## [TASK GOAL]
From the records below, extract only the lines running from the line with "ATOM 27 N N" to the line with "ATOM 73 C C", both lines included, reproducing them exactly.

Source records
/---

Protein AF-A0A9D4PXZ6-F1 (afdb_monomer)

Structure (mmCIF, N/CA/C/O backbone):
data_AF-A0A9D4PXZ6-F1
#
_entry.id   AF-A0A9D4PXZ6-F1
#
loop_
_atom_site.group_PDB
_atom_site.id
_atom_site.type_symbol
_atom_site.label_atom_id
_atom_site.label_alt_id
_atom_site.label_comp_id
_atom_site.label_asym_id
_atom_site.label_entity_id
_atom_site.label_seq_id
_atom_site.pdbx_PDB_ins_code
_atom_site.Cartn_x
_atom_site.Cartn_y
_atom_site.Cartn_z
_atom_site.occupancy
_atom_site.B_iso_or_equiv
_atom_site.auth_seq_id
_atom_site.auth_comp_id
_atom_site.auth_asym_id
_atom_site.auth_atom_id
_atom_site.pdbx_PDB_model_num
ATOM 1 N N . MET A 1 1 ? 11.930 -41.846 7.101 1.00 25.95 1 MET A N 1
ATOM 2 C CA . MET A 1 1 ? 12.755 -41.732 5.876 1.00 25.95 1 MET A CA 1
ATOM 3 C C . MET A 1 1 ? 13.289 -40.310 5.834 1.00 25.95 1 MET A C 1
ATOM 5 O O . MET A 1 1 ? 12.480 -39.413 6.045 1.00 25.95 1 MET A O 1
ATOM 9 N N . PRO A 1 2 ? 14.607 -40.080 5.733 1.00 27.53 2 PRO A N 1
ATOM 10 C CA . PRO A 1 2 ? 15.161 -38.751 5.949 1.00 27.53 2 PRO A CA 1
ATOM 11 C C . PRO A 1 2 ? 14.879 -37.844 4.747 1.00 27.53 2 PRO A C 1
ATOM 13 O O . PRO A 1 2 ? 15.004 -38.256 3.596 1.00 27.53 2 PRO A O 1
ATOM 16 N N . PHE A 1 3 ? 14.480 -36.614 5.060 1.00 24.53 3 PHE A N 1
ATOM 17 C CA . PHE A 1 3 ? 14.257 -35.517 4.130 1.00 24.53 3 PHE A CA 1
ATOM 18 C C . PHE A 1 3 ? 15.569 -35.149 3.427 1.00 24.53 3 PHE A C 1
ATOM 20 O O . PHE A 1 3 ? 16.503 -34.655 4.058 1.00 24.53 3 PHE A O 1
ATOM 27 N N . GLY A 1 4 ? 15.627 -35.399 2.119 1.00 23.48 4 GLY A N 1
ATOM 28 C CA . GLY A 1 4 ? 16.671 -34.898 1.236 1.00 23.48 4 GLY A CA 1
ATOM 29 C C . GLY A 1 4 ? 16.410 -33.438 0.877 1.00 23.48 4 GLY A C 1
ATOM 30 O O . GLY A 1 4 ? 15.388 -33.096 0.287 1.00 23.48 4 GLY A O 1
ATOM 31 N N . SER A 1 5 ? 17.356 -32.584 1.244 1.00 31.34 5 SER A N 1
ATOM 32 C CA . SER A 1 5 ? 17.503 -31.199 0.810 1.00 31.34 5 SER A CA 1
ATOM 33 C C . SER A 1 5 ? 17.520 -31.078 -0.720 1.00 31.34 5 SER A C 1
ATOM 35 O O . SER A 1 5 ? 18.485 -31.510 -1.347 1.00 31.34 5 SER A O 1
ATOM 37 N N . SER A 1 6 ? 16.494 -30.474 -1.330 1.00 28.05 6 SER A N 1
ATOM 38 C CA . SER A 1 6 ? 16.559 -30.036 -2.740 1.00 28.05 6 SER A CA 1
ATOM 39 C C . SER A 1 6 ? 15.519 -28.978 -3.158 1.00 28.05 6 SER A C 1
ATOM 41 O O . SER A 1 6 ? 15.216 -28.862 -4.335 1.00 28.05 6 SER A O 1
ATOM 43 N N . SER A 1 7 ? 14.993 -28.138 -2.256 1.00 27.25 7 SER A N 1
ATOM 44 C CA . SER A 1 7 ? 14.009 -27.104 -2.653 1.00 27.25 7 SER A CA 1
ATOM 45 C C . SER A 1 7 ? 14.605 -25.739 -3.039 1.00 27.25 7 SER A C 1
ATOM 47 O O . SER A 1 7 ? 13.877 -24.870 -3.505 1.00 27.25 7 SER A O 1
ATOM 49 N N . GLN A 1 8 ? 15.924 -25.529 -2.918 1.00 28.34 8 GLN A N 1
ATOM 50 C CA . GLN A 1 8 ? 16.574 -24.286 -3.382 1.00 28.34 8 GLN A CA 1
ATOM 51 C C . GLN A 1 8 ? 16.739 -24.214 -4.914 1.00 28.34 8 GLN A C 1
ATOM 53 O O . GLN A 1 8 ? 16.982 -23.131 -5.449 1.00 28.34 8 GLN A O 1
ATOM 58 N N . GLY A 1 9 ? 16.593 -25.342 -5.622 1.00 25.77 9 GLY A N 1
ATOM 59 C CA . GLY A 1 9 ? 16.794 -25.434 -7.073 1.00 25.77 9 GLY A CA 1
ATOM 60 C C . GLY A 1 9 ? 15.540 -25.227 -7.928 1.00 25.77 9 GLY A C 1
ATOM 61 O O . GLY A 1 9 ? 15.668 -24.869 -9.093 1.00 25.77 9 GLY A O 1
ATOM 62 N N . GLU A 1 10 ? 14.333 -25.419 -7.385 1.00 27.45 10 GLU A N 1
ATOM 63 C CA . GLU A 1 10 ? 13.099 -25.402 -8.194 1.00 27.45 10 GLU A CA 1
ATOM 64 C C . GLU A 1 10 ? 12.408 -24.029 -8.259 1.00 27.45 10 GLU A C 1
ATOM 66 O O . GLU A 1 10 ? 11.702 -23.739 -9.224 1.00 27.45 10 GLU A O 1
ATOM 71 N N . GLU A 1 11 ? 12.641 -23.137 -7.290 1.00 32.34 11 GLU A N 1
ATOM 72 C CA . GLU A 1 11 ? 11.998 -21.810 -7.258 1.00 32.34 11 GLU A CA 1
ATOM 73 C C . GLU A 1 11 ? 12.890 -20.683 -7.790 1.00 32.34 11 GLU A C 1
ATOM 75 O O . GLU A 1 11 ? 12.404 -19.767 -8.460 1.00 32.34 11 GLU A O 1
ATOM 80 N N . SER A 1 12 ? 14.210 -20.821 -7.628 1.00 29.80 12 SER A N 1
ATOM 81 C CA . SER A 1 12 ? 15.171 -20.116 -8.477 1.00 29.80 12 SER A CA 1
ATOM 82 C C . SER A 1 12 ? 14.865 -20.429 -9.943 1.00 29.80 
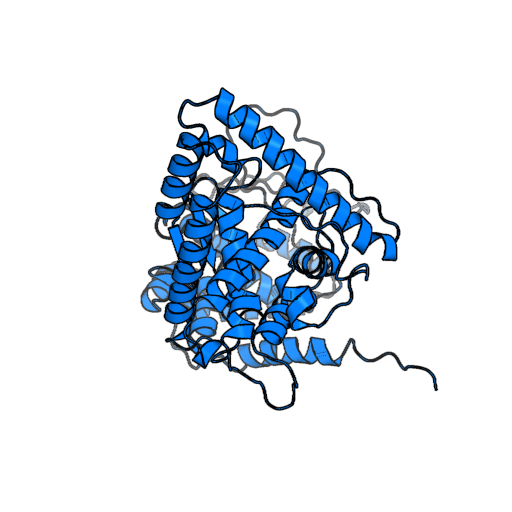12 SER A C 1
ATOM 84 O O . SER A 1 12 ? 14.836 -19.500 -10.738 1.00 29.80 12 SER A O 1
ATOM 86 N N . LEU A 1 13 ? 14.450 -21.661 -10.276 1.00 28.16 13 LEU A N 1
ATOM 87 C CA . LEU A 1 13 ? 13.960 -22.028 -11.606 1.00 28.16 13 LEU A CA 1
ATOM 88 C C . LEU A 1 13 ? 12.761 -21.192 -12.088 1.00 28.16 13 LEU A C 1
ATOM 90 O O . LEU A 1 13 ? 12.686 -20.953 -13.279 1.00 28.16 13 LEU A O 1
ATOM 94 N N . ARG A 1 14 ? 11.854 -20.697 -11.226 1.00 29.11 14 ARG A N 1
ATOM 95 C CA . ARG A 1 14 ? 10.692 -19.872 -11.642 1.00 29.11 14 ARG A CA 1
ATOM 96 C C . ARG A 1 14 ? 11.036 -18.401 -11.869 1.00 29.11 14 ARG A C 1
ATOM 98 O O . ARG A 1 14 ? 10.495 -17.797 -12.793 1.00 29.11 14 ARG A O 1
ATOM 105 N N . ILE A 1 15 ? 11.975 -17.846 -11.100 1.00 33.41 15 ILE A N 1
ATOM 106 C CA . ILE A 1 15 ? 12.600 -16.552 -11.422 1.00 33.41 15 ILE A CA 1
ATOM 107 C C . ILE A 1 15 ? 13.491 -16.702 -12.663 1.00 33.41 15 ILE A C 1
ATOM 109 O O . ILE A 1 15 ? 13.471 -15.832 -13.523 1.00 33.41 15 ILE A O 1
ATOM 113 N N . PHE A 1 16 ? 14.172 -17.840 -12.832 1.00 27.59 16 PHE A N 1
ATOM 114 C CA . PHE A 1 16 ? 14.856 -18.220 -14.069 1.00 27.59 16 PHE A CA 1
ATOM 115 C C . PHE A 1 16 ? 13.881 -18.458 -15.225 1.00 27.59 16 PHE A C 1
ATOM 117 O O . PHE A 1 16 ? 14.283 -18.235 -16.355 1.00 27.59 16 PHE A O 1
ATOM 124 N N . THR A 1 17 ? 12.623 -18.844 -14.992 1.00 29.03 17 THR A N 1
ATOM 125 C CA . THR A 1 17 ? 11.588 -18.918 -16.035 1.00 29.03 17 THR A CA 1
ATOM 126 C C . THR A 1 17 ? 11.101 -17.520 -16.402 1.00 29.03 17 THR A C 1
ATOM 128 O O . THR A 1 17 ? 10.970 -17.252 -17.581 1.00 29.03 17 THR A O 1
ATOM 131 N N . LEU A 1 18 ? 10.947 -16.588 -15.454 1.00 34.06 18 LEU A N 1
ATOM 132 C CA . LEU A 1 18 ? 10.681 -15.168 -15.751 1.00 34.06 18 LEU A CA 1
ATOM 133 C C . LEU A 1 18 ? 11.878 -14.464 -16.430 1.00 34.06 18 LEU A C 1
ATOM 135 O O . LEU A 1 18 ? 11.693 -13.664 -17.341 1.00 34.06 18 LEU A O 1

\---

## [RESPONSE TO THIS TASK]
ATOM 27 N N . GLY A 1 4 ? 15.627 -35.399 2.119 1.00 23.48 4 GLY A N 1
ATOM 28 C CA . GLY A 1 4 ? 16.671 -34.898 1.236 1.00 23.48 4 GLY A CA 1
ATOM 29 C C . GLY A 1 4 ? 16.410 -33.438 0.877 1.00 23.48 4 GLY A C 1
ATOM 30 O O . GLY A 1 4 ? 15.388 -33.096 0.287 1.00 23.48 4 GLY A O 1
ATOM 31 N N . SER A 1 5 ? 17.356 -32.584 1.244 1.00 31.34 5 SER A N 1
ATOM 32 C CA . SER A 1 5 ? 17.503 -31.199 0.810 1.00 31.34 5 SER A CA 1
ATOM 33 C C . SER A 1 5 ? 17.520 -31.078 -0.720 1.00 31.34 5 SER A C 1
ATOM 35 O O . SER A 1 5 ? 18.485 -31.510 -1.347 1.00 31.34 5 SER A O 1
ATOM 37 N N . SER A 1 6 ? 16.494 -30.474 -1.330 1.00 28.05 6 SER A N 1
ATOM 38 C CA . SER A 1 6 ? 16.559 -30.036 -2.740 1.00 28.05 6 SER A CA 1
ATOM 39 C C . SER A 1 6 ? 15.519 -28.978 -3.158 1.00 28.05 6 SER A C 1
ATOM 41 O O . SER A 1 6 ? 15.216 -28.862 -4.335 1.00 28.05 6 SER A O 1
ATOM 43 N N . SER A 1 7 ? 14.993 -28.138 -2.256 1.00 27.25 7 SER A N 1
ATOM 44 C CA . SER A 1 7 ? 14.009 -27.104 -2.653 1.00 27.25 7 SER A CA 1
ATOM 45 C C . SER A 1 7 ? 14.605 -25.739 -3.039 1.00 27.25 7 SER A C 1
ATOM 47 O O . SER A 1 7 ? 13.877 -24.870 -3.505 1.00 27.25 7 SER A O 1
ATOM 49 N N . GLN A 1 8 ? 15.924 -25.529 -2.918 1.00 28.34 8 GLN A N 1
ATOM 50 C CA . GLN A 1 8 ? 16.574 -24.286 -3.382 1.00 28.34 8 GLN A CA 1
ATOM 51 C C . GLN A 1 8 ? 16.739 -24.214 -4.914 1.00 28.34 8 GLN A C 1
ATOM 53 O O . GLN A 1 8 ? 16.982 -23.131 -5.449 1.00 28.34 8 GLN A O 1
ATOM 58 N N . GLY A 1 9 ? 16.593 -25.342 -5.622 1.00 25.77 9 GLY A N 1
ATOM 59 C CA . GLY A 1 9 ? 16.794 -25.434 -7.073 1.00 25.77 9 GLY A CA 1
ATOM 60 C C . GLY A 1 9 ? 15.540 -25.227 -7.928 1.00 25.77 9 GLY A C 1
ATOM 61 O O . GLY A 1 9 ? 15.668 -24.869 -9.093 1.00 25.77 9 GLY A O 1
ATOM 62 N N . GLU A 1 10 ? 14.333 -25.419 -7.385 1.00 27.45 10 GLU A N 1
ATOM 63 C CA . GLU A 1 10 ? 13.099 -25.402 -8.194 1.00 27.45 10 GLU A CA 1
ATOM 64 C C . GLU A 1 10 ? 12.408 -24.029 -8.259 1.00 27.45 10 GLU A C 1
ATOM 66 O O . GLU A 1 10 ? 11.702 -23.739 -9.224 1.00 27.45 10 GLU A O 1
ATOM 71 N N . GLU A 1 11 ? 12.641 -23.137 -7.290 1.00 32.34 11 GLU A N 1
ATOM 72 C CA . GLU A 1 11 ? 11.998 -21.810 -7.258 1.00 32.34 11 GLU A CA 1
ATOM 73 C C . GLU A 1 11 ? 12.890 -20.683 -7.790 1.00 32.34 11 GLU A C 1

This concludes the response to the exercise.